A declaração na íntegra está neste texto da Sheila Vieira, que também comenta o assunto. Eu também fiz um post sobre o tema logo quando os veículos todos repercutiram o assunto, mas acho que o momento agora é melhor – e mais calmo -para lembrar o que aconteceu e analisar com calma as consequências.

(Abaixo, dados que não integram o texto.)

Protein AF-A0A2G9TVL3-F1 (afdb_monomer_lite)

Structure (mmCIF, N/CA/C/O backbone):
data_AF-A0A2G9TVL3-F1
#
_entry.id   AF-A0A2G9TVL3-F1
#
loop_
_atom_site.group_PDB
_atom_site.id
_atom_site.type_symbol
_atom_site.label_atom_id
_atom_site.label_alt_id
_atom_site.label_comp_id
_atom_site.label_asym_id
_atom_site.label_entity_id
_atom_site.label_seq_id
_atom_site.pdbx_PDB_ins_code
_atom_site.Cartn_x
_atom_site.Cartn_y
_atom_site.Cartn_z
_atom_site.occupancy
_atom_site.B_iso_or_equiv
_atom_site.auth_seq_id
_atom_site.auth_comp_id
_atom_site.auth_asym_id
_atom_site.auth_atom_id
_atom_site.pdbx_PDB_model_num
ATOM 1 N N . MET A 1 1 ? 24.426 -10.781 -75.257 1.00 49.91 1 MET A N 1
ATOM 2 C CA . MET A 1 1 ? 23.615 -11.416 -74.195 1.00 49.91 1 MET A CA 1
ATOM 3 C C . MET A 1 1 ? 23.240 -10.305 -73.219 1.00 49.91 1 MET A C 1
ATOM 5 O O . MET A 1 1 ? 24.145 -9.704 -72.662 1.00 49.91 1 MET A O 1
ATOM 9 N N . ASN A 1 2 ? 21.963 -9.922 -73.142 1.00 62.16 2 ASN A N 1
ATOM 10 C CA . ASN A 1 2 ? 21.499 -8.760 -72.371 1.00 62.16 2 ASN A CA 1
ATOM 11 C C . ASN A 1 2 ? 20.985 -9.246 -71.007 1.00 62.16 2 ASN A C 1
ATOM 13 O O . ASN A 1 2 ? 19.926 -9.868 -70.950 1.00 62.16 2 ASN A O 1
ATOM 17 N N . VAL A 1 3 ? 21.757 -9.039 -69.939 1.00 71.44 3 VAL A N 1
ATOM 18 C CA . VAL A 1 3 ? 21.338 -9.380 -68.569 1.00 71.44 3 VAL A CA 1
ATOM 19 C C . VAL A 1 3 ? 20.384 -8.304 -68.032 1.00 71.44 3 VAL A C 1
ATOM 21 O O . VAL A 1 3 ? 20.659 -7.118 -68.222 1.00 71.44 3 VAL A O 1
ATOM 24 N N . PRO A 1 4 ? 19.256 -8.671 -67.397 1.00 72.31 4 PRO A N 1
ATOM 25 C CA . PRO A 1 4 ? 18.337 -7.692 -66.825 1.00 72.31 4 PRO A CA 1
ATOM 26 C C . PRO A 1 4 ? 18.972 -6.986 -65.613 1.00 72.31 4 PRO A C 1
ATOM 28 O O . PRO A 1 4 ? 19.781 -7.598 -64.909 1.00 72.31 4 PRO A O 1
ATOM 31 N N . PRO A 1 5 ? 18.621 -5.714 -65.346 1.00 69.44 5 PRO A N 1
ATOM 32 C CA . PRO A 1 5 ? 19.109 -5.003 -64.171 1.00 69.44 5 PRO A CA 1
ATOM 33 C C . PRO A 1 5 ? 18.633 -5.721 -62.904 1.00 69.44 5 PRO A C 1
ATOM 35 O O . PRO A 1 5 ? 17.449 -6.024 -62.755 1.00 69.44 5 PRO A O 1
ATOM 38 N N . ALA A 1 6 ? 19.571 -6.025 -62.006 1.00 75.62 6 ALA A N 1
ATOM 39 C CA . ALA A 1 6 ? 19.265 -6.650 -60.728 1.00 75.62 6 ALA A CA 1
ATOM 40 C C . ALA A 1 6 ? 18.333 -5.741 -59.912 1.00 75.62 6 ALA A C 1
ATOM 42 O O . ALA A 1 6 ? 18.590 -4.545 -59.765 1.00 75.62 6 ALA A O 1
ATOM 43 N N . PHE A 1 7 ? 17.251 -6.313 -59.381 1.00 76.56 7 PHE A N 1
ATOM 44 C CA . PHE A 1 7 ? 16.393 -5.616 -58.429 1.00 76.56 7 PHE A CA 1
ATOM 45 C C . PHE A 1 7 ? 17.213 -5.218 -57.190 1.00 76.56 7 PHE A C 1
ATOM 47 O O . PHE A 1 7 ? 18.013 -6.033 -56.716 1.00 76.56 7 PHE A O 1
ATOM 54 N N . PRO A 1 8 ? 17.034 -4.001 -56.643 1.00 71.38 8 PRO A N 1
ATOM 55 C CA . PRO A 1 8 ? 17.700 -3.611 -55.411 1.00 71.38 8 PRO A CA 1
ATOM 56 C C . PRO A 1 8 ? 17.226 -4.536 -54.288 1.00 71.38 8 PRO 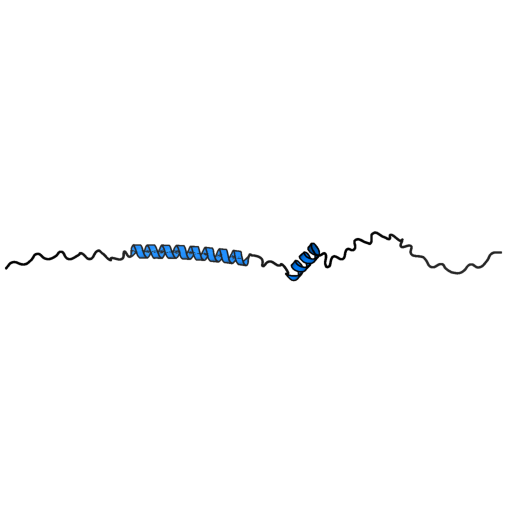A C 1
ATOM 58 O O . PRO A 1 8 ? 16.049 -4.556 -53.931 1.00 71.38 8 PRO A O 1
ATOM 61 N N . ILE A 1 9 ? 18.149 -5.339 -53.760 1.00 72.94 9 ILE A N 1
ATOM 62 C CA . ILE A 1 9 ? 17.895 -6.179 -52.592 1.00 72.94 9 ILE A CA 1
ATOM 63 C C . ILE A 1 9 ? 17.607 -5.226 -51.424 1.00 72.94 9 ILE A C 1
ATOM 65 O O . ILE A 1 9 ? 18.430 -4.341 -51.167 1.00 72.94 9 ILE A O 1
ATOM 69 N N . PRO A 1 10 ? 16.472 -5.366 -50.713 1.00 63.75 10 PRO A N 1
ATOM 70 C CA . PRO A 1 10 ? 16.223 -4.591 -49.509 1.00 63.75 10 PRO A CA 1
ATOM 71 C C . PRO A 1 10 ? 17.367 -4.861 -48.536 1.00 63.75 10 PRO A C 1
ATOM 73 O O . PRO A 1 10 ? 17.583 -6.005 -48.133 1.00 63.75 10 PRO A O 1
ATOM 76 N N . GLN A 1 11 ? 18.134 -3.828 -48.184 1.00 64.12 11 GLN A N 1
ATOM 77 C CA . GLN A 1 11 ? 19.105 -3.971 -47.110 1.00 64.12 11 GLN A CA 1
ATOM 78 C C . GLN A 1 11 ? 18.320 -4.330 -45.856 1.00 64.12 11 GLN A C 1
ATOM 80 O O . GLN A 1 11 ? 17.387 -3.610 -45.489 1.00 64.12 11 GLN A O 1
ATOM 85 N N . ALA A 1 12 ? 18.663 -5.465 -45.242 1.00 60.81 12 ALA A N 1
ATOM 86 C CA . ALA A 1 12 ? 18.123 -5.857 -43.954 1.00 60.81 12 ALA A CA 1
ATOM 87 C C . ALA A 1 12 ? 18.416 -4.704 -42.996 1.00 60.81 12 ALA A C 1
ATOM 89 O O . ALA A 1 12 ? 19.550 -4.507 -42.563 1.00 60.81 12 ALA A O 1
ATOM 90 N N . SER A 1 13 ? 17.403 -3.871 -42.766 1.00 59.06 13 SER A N 1
ATOM 91 C CA . SER A 1 13 ? 17.477 -2.778 -41.816 1.00 59.06 13 SER A CA 1
ATOM 92 C C . SER A 1 13 ? 17.836 -3.432 -40.503 1.00 59.06 13 SER A C 1
ATOM 94 O O . SER A 1 13 ? 17.081 -4.274 -40.029 1.00 59.06 13 SER A O 1
ATOM 96 N N . ASN A 1 14 ? 19.045 -3.137 -40.030 1.00 57.50 14 ASN A N 1
ATOM 97 C CA . ASN A 1 14 ? 19.652 -3.662 -38.820 1.00 57.50 14 ASN A CA 1
ATOM 98 C C . ASN A 1 14 ? 18.590 -3.911 -37.736 1.00 57.50 14 ASN A C 1
ATOM 100 O O . ASN A 1 14 ? 18.262 -3.020 -36.960 1.00 57.50 14 ASN A O 1
ATOM 104 N N . TYR A 1 15 ? 18.123 -5.157 -37.625 1.00 55.16 15 TYR A N 1
ATOM 105 C CA . TYR A 1 15 ? 17.524 -5.712 -36.409 1.00 55.16 15 TYR A CA 1
ATOM 106 C C . TYR A 1 15 ? 18.627 -6.007 -35.377 1.00 55.16 15 TYR A C 1
ATOM 108 O O . TYR A 1 15 ? 18.500 -6.909 -34.550 1.00 55.16 15 TYR A O 1
ATOM 116 N N . GLN A 1 16 ? 19.743 -5.275 -35.454 1.00 58.00 16 GLN A N 1
ATOM 117 C CA . GLN A 1 16 ? 20.818 -5.293 -34.485 1.00 58.00 16 GLN A CA 1
ATOM 118 C C . GLN A 1 16 ? 20.211 -4.734 -33.199 1.00 58.00 16 GLN A C 1
ATOM 120 O O . GLN A 1 16 ? 20.108 -3.524 -33.007 1.00 58.00 16 GLN A O 1
ATOM 125 N N . SER A 1 17 ? 19.687 -5.639 -32.376 1.00 61.78 17 SER A N 1
ATOM 126 C CA . SER A 1 17 ? 19.199 -5.335 -31.040 1.00 61.78 17 SER A CA 1
ATOM 127 C C . SER A 1 17 ? 20.383 -4.737 -30.307 1.00 61.78 17 SER A C 1
ATOM 129 O O . SER A 1 17 ? 21.343 -5.447 -30.035 1.00 61.78 17 SER A O 1
ATOM 131 N N . ASP A 1 18 ? 20.355 -3.423 -30.113 1.00 69.19 18 ASP A N 1
ATOM 132 C CA . ASP A 1 18 ? 21.453 -2.666 -29.531 1.00 69.19 18 ASP A CA 1
ATOM 133 C C . ASP A 1 18 ? 21.637 -3.178 -28.091 1.00 69.19 18 ASP A C 1
ATOM 135 O O . ASP A 1 18 ? 20.769 -2.910 -27.245 1.00 69.19 18 ASP A O 1
ATOM 139 N N . PRO A 1 19 ? 22.664 -4.003 -27.805 1.00 76.25 19 PRO A N 1
ATOM 140 C CA . PRO A 1 19 ? 22.767 -4.715 -26.529 1.00 76.25 19 PRO A CA 1
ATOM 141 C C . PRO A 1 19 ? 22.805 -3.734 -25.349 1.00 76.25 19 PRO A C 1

Resumindo a coisa toda, BBC e BuzzFeed publicaram, simultaneamente, reportagens sobre manipulação de resultados no tênis. Os veículos diziam ter posse de uma lista de partidas investigadas pela ATP, lembravam o famoso caso do jogo entre Davydenko e Vassallo Arguello, e afirmavam inclusive que havia campeões de Grand Slam na tal lista que nunca foi divulgada.

E esse é o ponto, certo? Ninguém divulgou nomes. Tanto a BBC quanto o BuzzFeed explicaram, aliás, que a lista e os nomes não seriam publicados porque os veículos não tinham acesso a dados bancários e telefônicos dos atletas, então não tinham como conferir seu envolvimento na manipulação de resultados. Logo, que sentido faz dizer "temos uma lista"?

A consequência mais nefasta de tudo isso foram listas pipocando em um punhado de sites, sem verificação alguma, com vários jogos supostamente suspeitos. Brotaram nomes aqui e ali sem prova alguma. O que se alcançou com a reportagem? Como bem disse Bruno Soares, "estão basicamente falando que todo mundo é corrupto até que se prove o contrário."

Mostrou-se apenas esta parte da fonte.